Joseph Murumbi: Jomo Kenyatta's Vice President Who Resigned Over Failed Speech

A memoir has laid bare dramatics from the Jomo Kenyatta regime including a vice president who was forced to resign after his speech failed to reach a set mark.

According to the first Head of Civil Service Duncan Ndegwa's memoir, Walking in Kenyatta Struggles, former veep Joseph Murumbi stepped down after a disagreement with officials from the Foreign Affairs ministry.

The dispute arose over a speech he had contributed for presentation at the United Nations General Assembly.

The ministry had overruled his opinion but his controversial resignation was fed to the public as resulting from a medical condition he experienced.

"Still smarting over the death of Pio Gama Pinto in February 1965, Joseph Murumbi assumed the vice-presidency only to relinquish it in a huff.

"The public was told that the Vice-President had resigned on medical grounds, while, in fact, the real cause was a signal made from the Foreign Affairs office overruling his opinion in a draft speech to be delivered at the UN General Assembly that October," wrote Ndegwa.
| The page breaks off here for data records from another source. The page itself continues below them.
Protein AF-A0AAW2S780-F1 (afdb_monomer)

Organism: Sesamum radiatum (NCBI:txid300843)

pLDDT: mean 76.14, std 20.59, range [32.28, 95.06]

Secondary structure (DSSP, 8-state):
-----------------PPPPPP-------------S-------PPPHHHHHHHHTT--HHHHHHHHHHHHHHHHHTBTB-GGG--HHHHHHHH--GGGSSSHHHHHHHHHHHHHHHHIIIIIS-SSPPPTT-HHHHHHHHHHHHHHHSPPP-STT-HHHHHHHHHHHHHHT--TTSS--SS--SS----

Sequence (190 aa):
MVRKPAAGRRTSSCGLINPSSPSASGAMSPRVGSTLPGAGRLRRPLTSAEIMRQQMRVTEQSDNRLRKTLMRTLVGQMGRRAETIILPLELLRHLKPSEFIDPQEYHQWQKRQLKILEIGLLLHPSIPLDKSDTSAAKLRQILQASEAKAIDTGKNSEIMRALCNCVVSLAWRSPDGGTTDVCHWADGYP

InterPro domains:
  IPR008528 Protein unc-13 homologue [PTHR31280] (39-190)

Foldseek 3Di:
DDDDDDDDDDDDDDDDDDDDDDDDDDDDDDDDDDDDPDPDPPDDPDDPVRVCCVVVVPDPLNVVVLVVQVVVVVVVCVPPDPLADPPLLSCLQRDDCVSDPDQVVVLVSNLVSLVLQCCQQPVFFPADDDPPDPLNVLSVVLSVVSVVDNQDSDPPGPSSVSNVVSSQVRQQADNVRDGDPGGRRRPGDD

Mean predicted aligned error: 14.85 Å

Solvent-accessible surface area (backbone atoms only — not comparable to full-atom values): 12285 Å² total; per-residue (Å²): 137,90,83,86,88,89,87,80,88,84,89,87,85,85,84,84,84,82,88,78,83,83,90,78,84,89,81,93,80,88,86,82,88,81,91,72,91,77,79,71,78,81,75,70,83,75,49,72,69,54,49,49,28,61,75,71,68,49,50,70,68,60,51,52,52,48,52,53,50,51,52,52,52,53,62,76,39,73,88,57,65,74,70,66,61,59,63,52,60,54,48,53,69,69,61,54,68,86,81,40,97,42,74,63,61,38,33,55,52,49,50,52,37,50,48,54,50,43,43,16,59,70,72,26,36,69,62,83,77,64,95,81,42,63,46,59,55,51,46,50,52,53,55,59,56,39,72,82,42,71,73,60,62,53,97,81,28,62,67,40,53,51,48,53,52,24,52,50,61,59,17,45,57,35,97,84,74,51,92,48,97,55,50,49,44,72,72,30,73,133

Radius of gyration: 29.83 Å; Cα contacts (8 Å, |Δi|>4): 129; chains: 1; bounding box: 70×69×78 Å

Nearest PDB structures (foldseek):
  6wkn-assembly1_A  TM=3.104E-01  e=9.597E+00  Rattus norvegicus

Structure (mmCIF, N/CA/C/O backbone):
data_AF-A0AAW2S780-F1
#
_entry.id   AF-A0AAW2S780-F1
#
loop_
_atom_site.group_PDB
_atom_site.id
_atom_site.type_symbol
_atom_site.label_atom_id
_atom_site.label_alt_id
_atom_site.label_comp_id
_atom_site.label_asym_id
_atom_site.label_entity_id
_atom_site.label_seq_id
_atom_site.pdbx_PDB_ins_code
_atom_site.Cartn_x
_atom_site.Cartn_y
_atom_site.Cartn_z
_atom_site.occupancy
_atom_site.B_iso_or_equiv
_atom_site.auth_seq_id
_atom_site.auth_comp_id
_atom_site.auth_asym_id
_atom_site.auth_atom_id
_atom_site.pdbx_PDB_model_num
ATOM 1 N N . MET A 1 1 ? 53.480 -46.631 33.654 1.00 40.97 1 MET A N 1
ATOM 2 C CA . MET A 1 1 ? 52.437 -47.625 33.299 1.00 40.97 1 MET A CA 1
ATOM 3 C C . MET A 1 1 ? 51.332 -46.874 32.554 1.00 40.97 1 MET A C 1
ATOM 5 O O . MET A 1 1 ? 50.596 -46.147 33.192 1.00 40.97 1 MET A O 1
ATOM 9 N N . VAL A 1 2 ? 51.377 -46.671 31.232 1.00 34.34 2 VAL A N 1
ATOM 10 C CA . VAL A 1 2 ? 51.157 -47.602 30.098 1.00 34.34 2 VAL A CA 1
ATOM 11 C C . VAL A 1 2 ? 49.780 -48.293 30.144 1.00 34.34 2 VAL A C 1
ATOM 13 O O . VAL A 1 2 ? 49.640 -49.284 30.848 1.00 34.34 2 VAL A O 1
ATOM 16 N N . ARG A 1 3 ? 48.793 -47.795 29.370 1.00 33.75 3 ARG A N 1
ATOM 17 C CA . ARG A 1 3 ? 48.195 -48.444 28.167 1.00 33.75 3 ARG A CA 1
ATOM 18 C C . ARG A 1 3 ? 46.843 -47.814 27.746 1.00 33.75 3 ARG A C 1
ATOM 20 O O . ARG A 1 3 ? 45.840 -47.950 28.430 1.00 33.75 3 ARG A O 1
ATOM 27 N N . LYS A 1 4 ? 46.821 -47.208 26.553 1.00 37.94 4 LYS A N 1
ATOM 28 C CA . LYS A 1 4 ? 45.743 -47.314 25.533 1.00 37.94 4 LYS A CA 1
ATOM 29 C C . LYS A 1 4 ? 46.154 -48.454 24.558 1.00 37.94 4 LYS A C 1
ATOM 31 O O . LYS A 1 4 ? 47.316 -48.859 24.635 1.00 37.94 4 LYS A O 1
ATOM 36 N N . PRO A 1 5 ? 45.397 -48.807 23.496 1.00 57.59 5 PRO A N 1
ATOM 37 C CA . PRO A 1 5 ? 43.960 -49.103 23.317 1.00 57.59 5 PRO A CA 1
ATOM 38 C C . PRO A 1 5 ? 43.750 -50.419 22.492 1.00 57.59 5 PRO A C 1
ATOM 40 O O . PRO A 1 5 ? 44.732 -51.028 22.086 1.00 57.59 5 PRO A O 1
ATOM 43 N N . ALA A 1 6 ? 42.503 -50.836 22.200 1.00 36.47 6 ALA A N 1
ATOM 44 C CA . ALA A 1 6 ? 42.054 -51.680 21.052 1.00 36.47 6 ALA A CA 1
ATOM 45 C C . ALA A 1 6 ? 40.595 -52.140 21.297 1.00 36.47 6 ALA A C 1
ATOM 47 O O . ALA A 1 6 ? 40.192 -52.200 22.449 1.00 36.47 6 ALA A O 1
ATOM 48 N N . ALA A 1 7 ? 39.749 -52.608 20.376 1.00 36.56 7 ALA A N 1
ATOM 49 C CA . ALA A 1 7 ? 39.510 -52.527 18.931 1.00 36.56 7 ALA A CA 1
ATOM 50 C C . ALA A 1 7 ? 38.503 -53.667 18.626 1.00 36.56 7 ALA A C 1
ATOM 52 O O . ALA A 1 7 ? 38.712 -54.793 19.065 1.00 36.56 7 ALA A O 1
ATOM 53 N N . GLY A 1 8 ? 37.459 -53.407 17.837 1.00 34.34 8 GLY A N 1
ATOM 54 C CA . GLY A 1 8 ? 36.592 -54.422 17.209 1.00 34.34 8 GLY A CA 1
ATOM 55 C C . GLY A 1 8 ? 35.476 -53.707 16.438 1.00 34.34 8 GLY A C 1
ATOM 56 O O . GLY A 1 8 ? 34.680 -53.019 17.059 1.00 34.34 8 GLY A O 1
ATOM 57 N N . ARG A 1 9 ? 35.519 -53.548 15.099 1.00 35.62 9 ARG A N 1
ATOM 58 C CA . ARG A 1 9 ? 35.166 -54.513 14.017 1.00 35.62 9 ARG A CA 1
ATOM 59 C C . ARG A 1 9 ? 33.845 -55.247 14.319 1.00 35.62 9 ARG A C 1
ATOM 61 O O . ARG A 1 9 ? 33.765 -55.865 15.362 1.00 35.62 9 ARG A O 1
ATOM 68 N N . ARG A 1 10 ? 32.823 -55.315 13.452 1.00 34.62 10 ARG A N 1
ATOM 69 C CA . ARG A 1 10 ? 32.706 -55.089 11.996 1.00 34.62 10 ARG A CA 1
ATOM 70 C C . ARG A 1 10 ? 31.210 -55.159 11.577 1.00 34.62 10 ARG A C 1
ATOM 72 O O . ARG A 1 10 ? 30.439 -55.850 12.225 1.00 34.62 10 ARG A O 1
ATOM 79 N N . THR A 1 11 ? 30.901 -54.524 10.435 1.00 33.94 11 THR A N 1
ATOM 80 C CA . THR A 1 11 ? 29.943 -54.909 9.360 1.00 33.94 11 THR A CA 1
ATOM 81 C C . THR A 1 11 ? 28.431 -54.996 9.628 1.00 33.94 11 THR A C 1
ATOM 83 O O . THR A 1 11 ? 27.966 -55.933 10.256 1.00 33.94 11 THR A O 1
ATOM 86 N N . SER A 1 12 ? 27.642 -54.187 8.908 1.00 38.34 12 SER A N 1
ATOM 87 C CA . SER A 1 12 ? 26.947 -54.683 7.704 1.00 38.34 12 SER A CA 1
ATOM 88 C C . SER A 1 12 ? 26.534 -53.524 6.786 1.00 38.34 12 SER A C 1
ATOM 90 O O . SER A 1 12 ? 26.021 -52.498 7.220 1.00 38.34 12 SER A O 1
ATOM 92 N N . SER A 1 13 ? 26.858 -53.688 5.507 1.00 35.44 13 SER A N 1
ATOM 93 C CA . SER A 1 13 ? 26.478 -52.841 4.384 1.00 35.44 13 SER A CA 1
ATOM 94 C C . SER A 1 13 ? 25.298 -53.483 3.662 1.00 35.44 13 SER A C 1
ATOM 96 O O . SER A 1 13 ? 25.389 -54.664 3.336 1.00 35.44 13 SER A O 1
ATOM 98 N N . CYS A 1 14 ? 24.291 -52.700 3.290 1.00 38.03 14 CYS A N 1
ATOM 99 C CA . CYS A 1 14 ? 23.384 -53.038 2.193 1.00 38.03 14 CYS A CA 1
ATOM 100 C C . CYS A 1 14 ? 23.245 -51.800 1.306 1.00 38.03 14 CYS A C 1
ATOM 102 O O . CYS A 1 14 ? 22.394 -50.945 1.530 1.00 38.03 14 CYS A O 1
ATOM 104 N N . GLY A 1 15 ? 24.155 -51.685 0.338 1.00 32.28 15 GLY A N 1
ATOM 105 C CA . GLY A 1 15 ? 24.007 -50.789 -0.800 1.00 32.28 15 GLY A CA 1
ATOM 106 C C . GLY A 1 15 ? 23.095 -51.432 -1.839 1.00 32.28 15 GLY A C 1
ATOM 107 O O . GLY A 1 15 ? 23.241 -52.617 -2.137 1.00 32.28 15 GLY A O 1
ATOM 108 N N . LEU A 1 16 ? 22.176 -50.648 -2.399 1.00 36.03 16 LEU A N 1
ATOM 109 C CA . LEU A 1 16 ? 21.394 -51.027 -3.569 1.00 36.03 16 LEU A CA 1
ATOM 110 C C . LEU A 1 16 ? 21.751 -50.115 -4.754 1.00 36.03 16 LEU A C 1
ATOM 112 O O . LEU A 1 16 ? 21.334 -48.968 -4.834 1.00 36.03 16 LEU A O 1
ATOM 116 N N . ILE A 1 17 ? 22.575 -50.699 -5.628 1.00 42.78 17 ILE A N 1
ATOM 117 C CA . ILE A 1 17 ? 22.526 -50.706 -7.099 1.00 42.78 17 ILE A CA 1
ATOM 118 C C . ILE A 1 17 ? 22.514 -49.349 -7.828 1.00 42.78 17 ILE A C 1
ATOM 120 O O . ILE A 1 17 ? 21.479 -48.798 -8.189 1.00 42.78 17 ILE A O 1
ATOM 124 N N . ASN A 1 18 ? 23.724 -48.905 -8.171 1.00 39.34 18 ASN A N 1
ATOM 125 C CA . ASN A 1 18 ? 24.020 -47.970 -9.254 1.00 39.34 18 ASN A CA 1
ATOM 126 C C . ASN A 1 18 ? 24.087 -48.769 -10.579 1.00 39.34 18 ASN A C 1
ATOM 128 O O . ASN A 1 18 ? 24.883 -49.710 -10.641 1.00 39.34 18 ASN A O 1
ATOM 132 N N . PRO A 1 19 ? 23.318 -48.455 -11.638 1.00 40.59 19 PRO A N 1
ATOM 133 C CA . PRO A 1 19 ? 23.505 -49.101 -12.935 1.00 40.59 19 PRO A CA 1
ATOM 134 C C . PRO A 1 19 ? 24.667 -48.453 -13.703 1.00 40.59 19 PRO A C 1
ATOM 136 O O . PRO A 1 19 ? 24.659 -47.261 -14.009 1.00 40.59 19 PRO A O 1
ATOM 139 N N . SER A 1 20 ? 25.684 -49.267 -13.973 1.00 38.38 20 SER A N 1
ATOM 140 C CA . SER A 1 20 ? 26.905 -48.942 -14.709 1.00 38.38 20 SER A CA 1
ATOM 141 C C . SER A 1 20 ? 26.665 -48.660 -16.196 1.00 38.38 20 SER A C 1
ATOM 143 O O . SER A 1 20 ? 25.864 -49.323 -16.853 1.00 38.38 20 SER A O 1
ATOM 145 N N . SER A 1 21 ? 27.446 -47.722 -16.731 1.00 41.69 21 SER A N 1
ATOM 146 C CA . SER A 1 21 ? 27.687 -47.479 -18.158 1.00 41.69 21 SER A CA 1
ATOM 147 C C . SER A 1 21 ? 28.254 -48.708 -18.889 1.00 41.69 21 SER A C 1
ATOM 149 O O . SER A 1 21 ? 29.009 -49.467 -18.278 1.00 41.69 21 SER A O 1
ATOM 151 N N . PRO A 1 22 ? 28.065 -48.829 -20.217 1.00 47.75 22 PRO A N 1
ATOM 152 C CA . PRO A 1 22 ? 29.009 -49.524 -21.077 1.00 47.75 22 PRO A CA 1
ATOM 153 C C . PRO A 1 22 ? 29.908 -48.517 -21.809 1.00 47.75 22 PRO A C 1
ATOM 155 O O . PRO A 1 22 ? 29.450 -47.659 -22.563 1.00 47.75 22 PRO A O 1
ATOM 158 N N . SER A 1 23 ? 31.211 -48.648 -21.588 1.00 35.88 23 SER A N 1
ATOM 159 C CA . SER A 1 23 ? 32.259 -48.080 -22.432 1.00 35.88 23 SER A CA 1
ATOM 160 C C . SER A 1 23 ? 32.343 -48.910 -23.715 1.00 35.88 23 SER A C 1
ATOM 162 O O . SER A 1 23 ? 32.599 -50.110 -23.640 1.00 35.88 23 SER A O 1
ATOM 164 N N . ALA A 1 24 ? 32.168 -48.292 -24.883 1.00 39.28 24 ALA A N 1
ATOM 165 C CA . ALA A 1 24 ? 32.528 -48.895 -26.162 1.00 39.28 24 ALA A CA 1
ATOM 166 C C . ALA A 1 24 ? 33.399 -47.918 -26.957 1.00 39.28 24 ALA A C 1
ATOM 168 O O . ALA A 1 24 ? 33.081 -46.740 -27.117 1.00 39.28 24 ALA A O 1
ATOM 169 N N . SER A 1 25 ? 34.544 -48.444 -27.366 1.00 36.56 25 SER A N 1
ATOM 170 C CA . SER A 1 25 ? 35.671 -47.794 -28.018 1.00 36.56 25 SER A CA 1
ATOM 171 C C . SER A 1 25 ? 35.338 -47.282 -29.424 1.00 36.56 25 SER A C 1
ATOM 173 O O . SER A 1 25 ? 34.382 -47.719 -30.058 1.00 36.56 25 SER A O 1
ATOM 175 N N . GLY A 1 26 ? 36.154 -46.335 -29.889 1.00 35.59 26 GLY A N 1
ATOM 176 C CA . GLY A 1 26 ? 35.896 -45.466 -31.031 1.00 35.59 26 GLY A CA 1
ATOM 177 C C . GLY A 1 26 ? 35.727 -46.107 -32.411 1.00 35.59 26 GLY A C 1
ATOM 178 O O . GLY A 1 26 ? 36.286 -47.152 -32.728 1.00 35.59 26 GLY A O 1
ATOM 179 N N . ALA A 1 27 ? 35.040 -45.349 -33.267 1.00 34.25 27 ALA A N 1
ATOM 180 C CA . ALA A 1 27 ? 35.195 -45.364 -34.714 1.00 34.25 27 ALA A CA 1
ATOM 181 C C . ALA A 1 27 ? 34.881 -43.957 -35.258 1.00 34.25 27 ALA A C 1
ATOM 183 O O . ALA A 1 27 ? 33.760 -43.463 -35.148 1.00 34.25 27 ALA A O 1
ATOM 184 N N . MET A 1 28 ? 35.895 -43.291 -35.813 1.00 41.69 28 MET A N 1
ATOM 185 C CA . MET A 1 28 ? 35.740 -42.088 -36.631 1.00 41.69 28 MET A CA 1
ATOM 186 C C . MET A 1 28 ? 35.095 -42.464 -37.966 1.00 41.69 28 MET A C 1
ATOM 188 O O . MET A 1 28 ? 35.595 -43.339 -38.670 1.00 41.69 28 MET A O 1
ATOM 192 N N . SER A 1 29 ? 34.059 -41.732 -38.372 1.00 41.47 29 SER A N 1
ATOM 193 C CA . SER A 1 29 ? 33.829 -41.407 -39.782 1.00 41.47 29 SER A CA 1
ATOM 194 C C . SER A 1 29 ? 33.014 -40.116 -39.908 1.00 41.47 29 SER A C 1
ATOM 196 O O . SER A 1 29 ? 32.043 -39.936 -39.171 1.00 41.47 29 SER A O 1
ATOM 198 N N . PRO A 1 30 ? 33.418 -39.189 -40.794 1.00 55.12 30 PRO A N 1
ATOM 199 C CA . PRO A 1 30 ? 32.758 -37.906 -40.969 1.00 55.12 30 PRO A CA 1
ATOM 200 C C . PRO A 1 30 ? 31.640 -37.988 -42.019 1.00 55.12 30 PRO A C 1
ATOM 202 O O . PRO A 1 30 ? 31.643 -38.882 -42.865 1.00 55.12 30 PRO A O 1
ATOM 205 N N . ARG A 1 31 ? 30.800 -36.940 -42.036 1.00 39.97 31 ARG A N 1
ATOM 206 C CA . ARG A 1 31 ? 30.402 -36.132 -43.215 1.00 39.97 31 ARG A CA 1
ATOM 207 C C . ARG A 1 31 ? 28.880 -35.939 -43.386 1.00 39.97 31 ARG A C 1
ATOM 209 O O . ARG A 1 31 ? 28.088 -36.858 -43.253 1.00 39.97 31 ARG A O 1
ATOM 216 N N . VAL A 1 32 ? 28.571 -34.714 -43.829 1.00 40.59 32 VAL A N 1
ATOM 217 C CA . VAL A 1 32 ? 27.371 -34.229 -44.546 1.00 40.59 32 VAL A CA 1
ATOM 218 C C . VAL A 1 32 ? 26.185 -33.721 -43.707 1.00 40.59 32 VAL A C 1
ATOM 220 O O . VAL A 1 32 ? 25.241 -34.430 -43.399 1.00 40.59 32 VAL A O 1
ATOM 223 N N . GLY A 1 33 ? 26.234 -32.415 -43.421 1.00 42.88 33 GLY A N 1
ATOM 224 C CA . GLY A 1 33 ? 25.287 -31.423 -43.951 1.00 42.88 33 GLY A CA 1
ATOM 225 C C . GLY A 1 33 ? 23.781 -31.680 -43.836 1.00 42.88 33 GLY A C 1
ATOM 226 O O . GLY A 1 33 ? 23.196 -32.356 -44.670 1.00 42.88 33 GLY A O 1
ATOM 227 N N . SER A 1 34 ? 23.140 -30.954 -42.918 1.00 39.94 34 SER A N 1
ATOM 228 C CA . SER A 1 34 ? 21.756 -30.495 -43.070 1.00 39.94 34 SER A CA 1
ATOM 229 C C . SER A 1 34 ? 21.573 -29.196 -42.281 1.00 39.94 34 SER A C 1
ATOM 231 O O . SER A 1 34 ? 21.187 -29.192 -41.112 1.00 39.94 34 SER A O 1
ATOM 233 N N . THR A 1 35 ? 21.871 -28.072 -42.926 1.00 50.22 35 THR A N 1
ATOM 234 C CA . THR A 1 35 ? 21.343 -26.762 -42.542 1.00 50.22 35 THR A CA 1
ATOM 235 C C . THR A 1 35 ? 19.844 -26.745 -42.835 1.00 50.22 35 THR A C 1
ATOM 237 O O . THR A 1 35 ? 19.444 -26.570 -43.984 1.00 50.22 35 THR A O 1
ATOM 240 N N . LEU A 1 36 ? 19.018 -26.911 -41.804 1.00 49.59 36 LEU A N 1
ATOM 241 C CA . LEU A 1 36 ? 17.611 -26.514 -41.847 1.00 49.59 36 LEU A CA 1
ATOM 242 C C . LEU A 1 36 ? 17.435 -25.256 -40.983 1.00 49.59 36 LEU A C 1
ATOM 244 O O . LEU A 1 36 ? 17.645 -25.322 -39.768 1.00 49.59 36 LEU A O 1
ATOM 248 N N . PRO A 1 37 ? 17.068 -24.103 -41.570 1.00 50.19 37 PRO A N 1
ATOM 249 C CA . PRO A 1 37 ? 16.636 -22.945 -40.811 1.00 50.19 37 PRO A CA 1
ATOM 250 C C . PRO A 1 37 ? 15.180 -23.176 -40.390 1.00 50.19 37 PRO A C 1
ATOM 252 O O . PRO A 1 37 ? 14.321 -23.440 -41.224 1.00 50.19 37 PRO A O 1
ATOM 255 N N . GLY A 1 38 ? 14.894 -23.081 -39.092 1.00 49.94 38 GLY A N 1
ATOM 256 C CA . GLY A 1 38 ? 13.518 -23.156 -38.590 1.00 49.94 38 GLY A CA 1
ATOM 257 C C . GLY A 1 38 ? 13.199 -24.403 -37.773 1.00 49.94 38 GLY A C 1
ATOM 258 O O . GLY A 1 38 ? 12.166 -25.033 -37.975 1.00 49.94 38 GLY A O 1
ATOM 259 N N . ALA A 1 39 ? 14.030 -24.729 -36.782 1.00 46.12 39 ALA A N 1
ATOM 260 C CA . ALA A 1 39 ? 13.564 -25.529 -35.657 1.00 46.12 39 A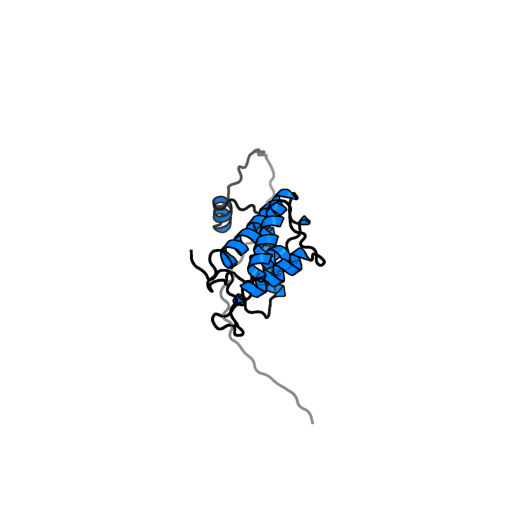LA A CA 1
ATOM 261 C C . ALA A 1 39 ? 12.613 -24.658 -34.821 1.00 46.12 39 ALA A C 1
ATOM 263 O O . ALA A 1 39 ? 13.031 -23.901 -33.938 1.00 46.12 39 ALA A O 1
ATOM 264 N N . GLY A 1 40 ? 11.322 -24.724 -35.157 1.00 50.00 40 GLY A N 1
ATOM 265 C CA . GLY A 1 40 ? 10.250 -24.237 -34.306 1.00 50.00 40 GLY A CA 1
ATOM 266 C C . GLY A 1 40 ? 10.503 -24.740 -32.893 1.00 50.00 40 GLY A C 1
ATOM 267 O O . GLY A 1 40 ? 10.640 -25.942 -32.675 1.00 50.00 40 GLY A O 1
ATOM 268 N N . ARG A 1 41 ? 10.642 -23.808 -31.944 1.00 58.28 41 ARG A N 1
ATOM 269 C CA . ARG A 1 41 ? 10.788 -24.133 -30.526 1.00 58.28 41 ARG A CA 1
ATOM 270 C C . ARG A 1 41 ? 9.653 -25.093 -30.176 1.00 58.28 41 ARG A C 1
ATOM 272 O O . ARG A 1 41 ? 8.507 -24.650 -30.114 1.00 58.28 41 ARG A O 1
ATOM 279 N N . LEU A 1 42 ? 9.961 -26.376 -29.974 1.00 53.88 42 LEU A N 1
ATOM 280 C CA . LEU A 1 42 ? 9.070 -27.328 -29.320 1.00 53.88 42 LEU A CA 1
ATOM 281 C C . LEU A 1 42 ? 8.740 -26.698 -27.970 1.00 53.88 42 LEU A C 1
ATOM 283 O O . LEU A 1 42 ? 9.566 -26.694 -27.055 1.00 53.88 42 LEU A O 1
ATOM 287 N N . ARG A 1 43 ? 7.596 -26.012 -27.889 1.00 67.94 43 ARG A N 1
ATOM 288 C CA . ARG A 1 43 ? 7.224 -25.282 -26.685 1.00 67.94 43 ARG A CA 1
ATOM 289 C C . ARG A 1 43 ? 6.903 -26.331 -25.639 1.00 67.94 43 ARG A C 1
ATOM 291 O O . ARG A 1 43 ? 5.881 -27.004 -25.720 1.00 67.94 43 ARG A O 1
ATOM 298 N N . ARG A 1 44 ? 7.821 -26.480 -24.684 1.00 82.69 44 ARG A N 1
ATOM 299 C CA . ARG A 1 44 ? 7.591 -27.192 -23.429 1.00 82.69 44 ARG A CA 1
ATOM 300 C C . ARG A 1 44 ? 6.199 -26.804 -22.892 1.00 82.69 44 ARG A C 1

All the events took place at the height of a dispute between the president and former VP Jaramogi Oginga Odinga.

Murumbi's resignation gave former President Daniel Arap Moi a smooth sail into power to replace him rendering Tom Mboya, who was the Secretary General of KANU, a general without command.

"That was how Daniel Moi became vice president. He marched into the heart of government as VP. As a result of all the shifting and shuffling, Tom Mboya, the Secretary-General of KANU, was rendered a general without command," he continued.

Murumbi's prowess in serving the president was questioned by a ministry he had led in 1966 for two years immediately before assuming the VP post.

After he left politics, he became the Acting-Chairman of the Kenyan National Archives and co-founded an art gallery 'African Heritage' with Alan Donovan that became the biggest on the continent.